/DQNTS

Implementation of Tabu Search guided by a Deep Q-Network

Primary LanguagePython

DQNTS: Deep Q-Learning Tabu Search

Introduction

In this project, I've tried to face the Max-Mean Dispersion Problem using Tabu Search guided by a deep reinforcement learning algorithm during the dispersion phase. Given a complete graph G(V, E) where each edge has associated a distance or affinity $d_{ij}$, the Max Mean Dispersion Problem is the search of a subset of vertex $M \subset V, |M| >= 2$ which maximize the mean dispersion, calculated as follow:

$$ MeanDispersion(M) = \frac{\sum_{i,j \in M}d_{ij}}{|M|} $$

This problem is known to be strongly NP-hard and has the characteristic that the subset $M$ does not have a fixed size, but can vary between $2$ and $|V|$.

RLTS

In 2020, Nijimbere et al. proposed an approach based on the combination of reinforcement learning and tabu search, named RLTS. The main idea is to use Q-Learning to build a high-quality initial solution, then improving it with a one-flip tabu search.
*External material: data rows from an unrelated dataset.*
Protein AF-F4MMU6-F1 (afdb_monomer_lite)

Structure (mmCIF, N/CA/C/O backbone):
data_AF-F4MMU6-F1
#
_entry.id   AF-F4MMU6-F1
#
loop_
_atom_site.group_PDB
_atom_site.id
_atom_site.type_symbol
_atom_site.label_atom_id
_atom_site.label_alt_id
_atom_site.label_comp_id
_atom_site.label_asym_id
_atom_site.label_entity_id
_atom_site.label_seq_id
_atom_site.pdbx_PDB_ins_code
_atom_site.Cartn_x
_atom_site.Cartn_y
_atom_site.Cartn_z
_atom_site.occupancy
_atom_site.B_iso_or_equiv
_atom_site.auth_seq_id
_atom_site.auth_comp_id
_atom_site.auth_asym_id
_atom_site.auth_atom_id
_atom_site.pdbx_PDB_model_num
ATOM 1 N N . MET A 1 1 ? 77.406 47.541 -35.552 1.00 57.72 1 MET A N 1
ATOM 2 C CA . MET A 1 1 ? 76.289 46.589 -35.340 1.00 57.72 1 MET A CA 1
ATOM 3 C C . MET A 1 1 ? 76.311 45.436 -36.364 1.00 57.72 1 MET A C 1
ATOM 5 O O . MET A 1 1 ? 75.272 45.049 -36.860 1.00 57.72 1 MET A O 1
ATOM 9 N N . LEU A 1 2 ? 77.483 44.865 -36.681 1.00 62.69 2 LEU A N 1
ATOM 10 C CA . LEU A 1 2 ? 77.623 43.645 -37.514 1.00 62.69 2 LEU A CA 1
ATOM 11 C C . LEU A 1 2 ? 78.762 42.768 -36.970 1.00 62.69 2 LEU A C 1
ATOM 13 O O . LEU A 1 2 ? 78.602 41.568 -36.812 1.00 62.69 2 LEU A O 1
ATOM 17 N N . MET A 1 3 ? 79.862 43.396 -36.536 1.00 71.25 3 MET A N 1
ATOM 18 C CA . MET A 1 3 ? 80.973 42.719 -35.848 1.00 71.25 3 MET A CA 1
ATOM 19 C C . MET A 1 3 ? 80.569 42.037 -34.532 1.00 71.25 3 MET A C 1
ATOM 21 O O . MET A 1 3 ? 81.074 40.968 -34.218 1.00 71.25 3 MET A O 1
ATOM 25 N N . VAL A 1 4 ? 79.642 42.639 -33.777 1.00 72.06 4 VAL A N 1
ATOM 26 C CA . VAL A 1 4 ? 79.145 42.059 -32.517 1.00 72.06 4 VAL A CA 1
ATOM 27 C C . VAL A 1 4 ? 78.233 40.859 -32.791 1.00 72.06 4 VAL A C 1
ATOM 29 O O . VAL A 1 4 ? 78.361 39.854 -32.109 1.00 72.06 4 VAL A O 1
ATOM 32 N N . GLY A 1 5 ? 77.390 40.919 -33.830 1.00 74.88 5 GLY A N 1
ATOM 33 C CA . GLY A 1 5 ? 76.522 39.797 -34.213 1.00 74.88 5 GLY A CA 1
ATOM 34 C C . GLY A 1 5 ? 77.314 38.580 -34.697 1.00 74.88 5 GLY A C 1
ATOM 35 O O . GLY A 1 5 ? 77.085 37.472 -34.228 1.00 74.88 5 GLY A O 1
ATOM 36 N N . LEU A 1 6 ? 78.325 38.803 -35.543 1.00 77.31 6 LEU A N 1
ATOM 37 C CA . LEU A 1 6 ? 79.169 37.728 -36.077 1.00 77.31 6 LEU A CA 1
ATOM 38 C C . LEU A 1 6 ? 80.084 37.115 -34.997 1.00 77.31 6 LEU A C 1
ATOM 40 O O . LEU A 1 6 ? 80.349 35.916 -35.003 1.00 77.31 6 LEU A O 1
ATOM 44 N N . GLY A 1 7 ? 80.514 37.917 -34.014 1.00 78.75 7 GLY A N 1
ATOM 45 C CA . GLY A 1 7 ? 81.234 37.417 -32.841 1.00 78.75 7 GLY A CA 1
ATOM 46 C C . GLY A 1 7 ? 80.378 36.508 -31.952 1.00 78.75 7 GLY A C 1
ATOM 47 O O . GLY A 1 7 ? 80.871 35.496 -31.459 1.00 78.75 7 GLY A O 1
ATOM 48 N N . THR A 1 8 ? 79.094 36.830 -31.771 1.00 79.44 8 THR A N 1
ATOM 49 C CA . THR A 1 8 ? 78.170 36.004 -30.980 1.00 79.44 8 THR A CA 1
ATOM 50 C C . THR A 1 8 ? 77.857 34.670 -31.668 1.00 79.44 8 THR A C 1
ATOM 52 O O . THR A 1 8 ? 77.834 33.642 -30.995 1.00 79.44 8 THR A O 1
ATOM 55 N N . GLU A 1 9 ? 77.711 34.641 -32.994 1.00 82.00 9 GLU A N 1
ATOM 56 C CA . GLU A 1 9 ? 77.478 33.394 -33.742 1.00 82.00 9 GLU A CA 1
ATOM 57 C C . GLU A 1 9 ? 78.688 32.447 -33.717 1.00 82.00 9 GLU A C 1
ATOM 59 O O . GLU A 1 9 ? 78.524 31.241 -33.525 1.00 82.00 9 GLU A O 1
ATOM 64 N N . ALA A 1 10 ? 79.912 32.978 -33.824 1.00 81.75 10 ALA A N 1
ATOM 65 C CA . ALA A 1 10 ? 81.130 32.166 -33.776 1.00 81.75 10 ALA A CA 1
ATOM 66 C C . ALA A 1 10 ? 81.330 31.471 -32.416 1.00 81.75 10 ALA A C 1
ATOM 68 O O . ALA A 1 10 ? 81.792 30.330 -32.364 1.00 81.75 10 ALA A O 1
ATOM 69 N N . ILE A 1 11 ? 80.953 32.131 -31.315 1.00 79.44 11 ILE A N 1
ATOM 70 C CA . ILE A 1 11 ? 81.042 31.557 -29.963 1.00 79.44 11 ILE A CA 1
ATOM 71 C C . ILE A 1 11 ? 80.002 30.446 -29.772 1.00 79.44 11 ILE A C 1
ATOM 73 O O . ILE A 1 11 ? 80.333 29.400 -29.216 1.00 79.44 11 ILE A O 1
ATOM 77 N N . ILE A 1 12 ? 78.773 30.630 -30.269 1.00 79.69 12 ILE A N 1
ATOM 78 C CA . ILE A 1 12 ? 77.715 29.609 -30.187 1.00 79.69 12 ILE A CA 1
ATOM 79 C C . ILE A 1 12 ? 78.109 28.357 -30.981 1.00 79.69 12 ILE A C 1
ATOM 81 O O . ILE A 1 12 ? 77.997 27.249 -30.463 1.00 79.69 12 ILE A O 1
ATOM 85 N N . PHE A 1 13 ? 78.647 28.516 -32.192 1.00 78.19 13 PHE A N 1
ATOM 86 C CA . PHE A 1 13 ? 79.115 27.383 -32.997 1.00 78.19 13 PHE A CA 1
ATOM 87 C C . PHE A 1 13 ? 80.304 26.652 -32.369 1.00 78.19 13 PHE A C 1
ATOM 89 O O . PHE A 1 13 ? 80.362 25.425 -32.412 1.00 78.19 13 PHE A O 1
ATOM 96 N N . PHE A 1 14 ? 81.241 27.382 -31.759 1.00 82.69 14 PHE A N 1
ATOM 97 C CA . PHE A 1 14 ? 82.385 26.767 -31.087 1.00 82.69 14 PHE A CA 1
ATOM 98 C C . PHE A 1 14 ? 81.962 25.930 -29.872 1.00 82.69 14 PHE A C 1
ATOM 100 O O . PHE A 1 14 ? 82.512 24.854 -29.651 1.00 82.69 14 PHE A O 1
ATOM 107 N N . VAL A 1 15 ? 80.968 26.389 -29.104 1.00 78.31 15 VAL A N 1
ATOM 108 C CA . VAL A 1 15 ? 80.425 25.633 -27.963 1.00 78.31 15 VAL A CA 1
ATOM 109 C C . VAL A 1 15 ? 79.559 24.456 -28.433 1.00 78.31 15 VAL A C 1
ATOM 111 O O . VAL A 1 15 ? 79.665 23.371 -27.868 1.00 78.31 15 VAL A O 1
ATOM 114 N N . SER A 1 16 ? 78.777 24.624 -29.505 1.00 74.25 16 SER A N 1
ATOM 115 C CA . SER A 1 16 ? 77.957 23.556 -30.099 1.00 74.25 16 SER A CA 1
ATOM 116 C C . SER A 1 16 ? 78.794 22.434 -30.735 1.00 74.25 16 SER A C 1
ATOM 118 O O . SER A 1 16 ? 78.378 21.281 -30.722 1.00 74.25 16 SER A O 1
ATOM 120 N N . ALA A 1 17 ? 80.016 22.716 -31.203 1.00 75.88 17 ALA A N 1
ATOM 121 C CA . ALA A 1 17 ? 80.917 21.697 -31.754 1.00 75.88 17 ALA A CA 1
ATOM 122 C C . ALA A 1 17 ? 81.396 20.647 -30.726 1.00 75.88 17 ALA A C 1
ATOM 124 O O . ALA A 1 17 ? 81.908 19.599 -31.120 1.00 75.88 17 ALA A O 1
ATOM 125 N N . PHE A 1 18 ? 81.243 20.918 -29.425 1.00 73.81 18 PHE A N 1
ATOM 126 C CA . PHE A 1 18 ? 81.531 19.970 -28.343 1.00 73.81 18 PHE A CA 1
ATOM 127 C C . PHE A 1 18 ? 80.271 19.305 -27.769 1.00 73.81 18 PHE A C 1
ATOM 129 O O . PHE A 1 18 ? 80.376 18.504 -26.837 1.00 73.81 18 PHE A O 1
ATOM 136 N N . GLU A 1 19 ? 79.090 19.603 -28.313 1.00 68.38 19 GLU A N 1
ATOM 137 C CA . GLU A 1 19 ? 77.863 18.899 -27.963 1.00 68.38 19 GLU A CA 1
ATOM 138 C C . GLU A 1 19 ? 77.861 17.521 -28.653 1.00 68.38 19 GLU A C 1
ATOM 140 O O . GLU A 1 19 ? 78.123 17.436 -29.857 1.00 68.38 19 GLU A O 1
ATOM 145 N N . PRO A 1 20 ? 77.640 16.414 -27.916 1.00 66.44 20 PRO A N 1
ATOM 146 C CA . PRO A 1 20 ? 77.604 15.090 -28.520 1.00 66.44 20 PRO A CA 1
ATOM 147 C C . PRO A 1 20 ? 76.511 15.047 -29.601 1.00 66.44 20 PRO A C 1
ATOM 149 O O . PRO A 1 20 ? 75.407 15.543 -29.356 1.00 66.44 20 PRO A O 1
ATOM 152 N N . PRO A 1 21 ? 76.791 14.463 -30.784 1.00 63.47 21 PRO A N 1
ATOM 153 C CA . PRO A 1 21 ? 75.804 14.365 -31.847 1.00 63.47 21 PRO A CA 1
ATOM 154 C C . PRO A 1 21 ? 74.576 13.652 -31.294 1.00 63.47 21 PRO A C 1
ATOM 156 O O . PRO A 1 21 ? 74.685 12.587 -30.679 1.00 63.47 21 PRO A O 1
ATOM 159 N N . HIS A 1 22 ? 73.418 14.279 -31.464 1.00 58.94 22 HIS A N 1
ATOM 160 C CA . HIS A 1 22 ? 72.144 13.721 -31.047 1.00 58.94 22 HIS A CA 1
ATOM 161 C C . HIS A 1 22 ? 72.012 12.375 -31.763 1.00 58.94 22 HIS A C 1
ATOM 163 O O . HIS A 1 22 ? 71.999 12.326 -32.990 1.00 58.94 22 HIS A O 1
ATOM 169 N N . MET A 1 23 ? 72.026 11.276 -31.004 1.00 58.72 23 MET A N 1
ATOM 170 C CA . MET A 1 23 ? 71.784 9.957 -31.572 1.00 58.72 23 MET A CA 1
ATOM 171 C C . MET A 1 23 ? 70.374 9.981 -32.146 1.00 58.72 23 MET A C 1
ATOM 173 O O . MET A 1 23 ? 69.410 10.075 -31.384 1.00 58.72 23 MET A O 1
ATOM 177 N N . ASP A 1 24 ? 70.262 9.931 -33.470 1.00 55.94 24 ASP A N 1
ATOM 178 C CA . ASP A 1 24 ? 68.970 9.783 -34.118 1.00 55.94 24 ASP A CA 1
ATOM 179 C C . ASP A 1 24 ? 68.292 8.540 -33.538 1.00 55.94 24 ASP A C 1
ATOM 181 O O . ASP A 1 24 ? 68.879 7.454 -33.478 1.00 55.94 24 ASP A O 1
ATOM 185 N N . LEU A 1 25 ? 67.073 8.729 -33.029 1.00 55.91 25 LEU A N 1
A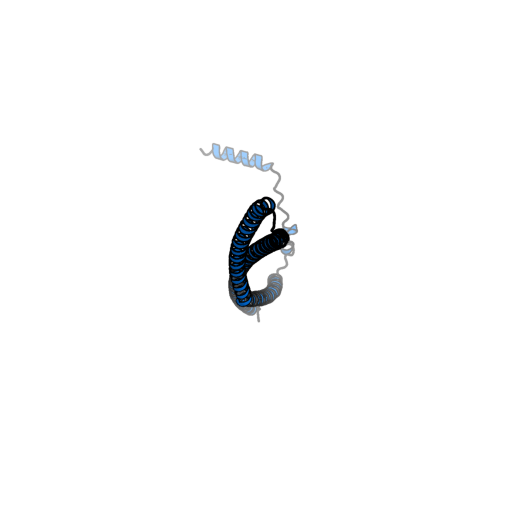TOM 186 C CA . LEU A 1 25 ? 66.253 7.630 -32.540 1.00 55.91 25 LEU A CA 1
ATOM 187 C C . LEU A 1 25 ? 66.151 6.586 -33.656 1.00 55.91 25 LEU A C 1
ATOM 189 O O . LEU A 1 25 ? 65.757 6.902 -34.775 1.00 55.91 25 LEU A O 1
ATOM 193 N N . ASP A 1 26 ? 66.495 5.341 -33.344 1.00 59.72 26 ASP A N 1
ATOM 194 C CA . ASP A 1 26 ? 66.410 4.229 -34.287 1.00 59.72 26 ASP A CA 1
ATOM 195 C C . ASP A 1 26 ? 64.936 3.818 -34.466 1.00 59.72 26 ASP A C 1
ATOM 197 O O . ASP A 1 26 ? 64.437 2.869 -33.851 1.00 59.72 26 ASP A O 1
ATOM 201 N N . TRP A 1 27 ? 64.199 4.602 -35.261 1.00 62.50 27 TRP A N 1
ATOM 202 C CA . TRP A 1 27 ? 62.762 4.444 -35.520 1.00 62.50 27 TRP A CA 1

Then Q-Learning algorithm is trained during the search of the solution, by giving a positive or negative reward if the node remain or not in the solution after the tabu search.

DQNTS

My proposed solution is to use a Deep Q-Network to generate the initial solution and tabu search to improve it, hence the name DQNTS. The approach is similar to \cite{nijimbere2020tabu}, the network learns a heuristic to build the initial solution, then uses a one-flip tabu search to improve that solution. The difference is that the DQN is pre-trained, hence there is no need to start with a random solution and I can generate a high-quality initial solution from the beginning.

Network Architecture

The network architecture is based on "Learning combinatorial optimization algorithms over graphs" by Dai et al. The state2tens embedding is done with 4 features extracted from each node, which are:

  • 1 if the node in the solution, 0 otherwise
  • the sum of all edges connected to the node
  • the sum of all edges connected to the node and the solution nodes
  • the sum of all edges connected to the node and the nodes not in the solution

Network training

To train the network, first, we construct a feasible solution using an $\epsilon$-greedy strategy, stopping when no positive rewards are predicted by the network. Then the solution is given to the one-flip tabu search which improves it and returns the best solution. For every node in the initial solution which remains in the final solution after tabu search, a reward of +1 is given, otherwise, the reward is -1. The network has been trained over 10 different instances (MDPIx_35 and MDPIIx_35, $1 <= x <= 10$) for 5001 episodes.

Tabu Search

The tabu search implementation is the same as in \cite{nijimbere2020tabu}, with the only difference in the parameter $\alpha = 100$ instead of $\alpha = 50000$. My implementation couldn't finish even a single iteration in the time limit imposed with the parameter $\alpha$ proposed in the paper. This made me think that my implementation is way slower, but still, I left the same time constraints as the results were good enough.

General Algorithm

DQN is used during the construction of the initial solution: for all the nodes, the network estimates the reward, then all the values estimated get interpolated in the range $[-1,+1]$. All the nodes with a value $>= 0$ are named as "good nodes". Among these "good nodes", a random amount is taken to construct the initial solution. Picking one node at a time would result in a better solution, but this approach was too slow for large graphs. This solution is then processed with a one-flip tabu search until no best solutions are found for $\alpha = 100$ iterations in a row. Now a new initial solution is generated and the process is repeated until the time limit is not violated. Finally, the best solution found is returned.

Result

Results can be seen on the pdf presentation uploaded in this repository under the pdf directory.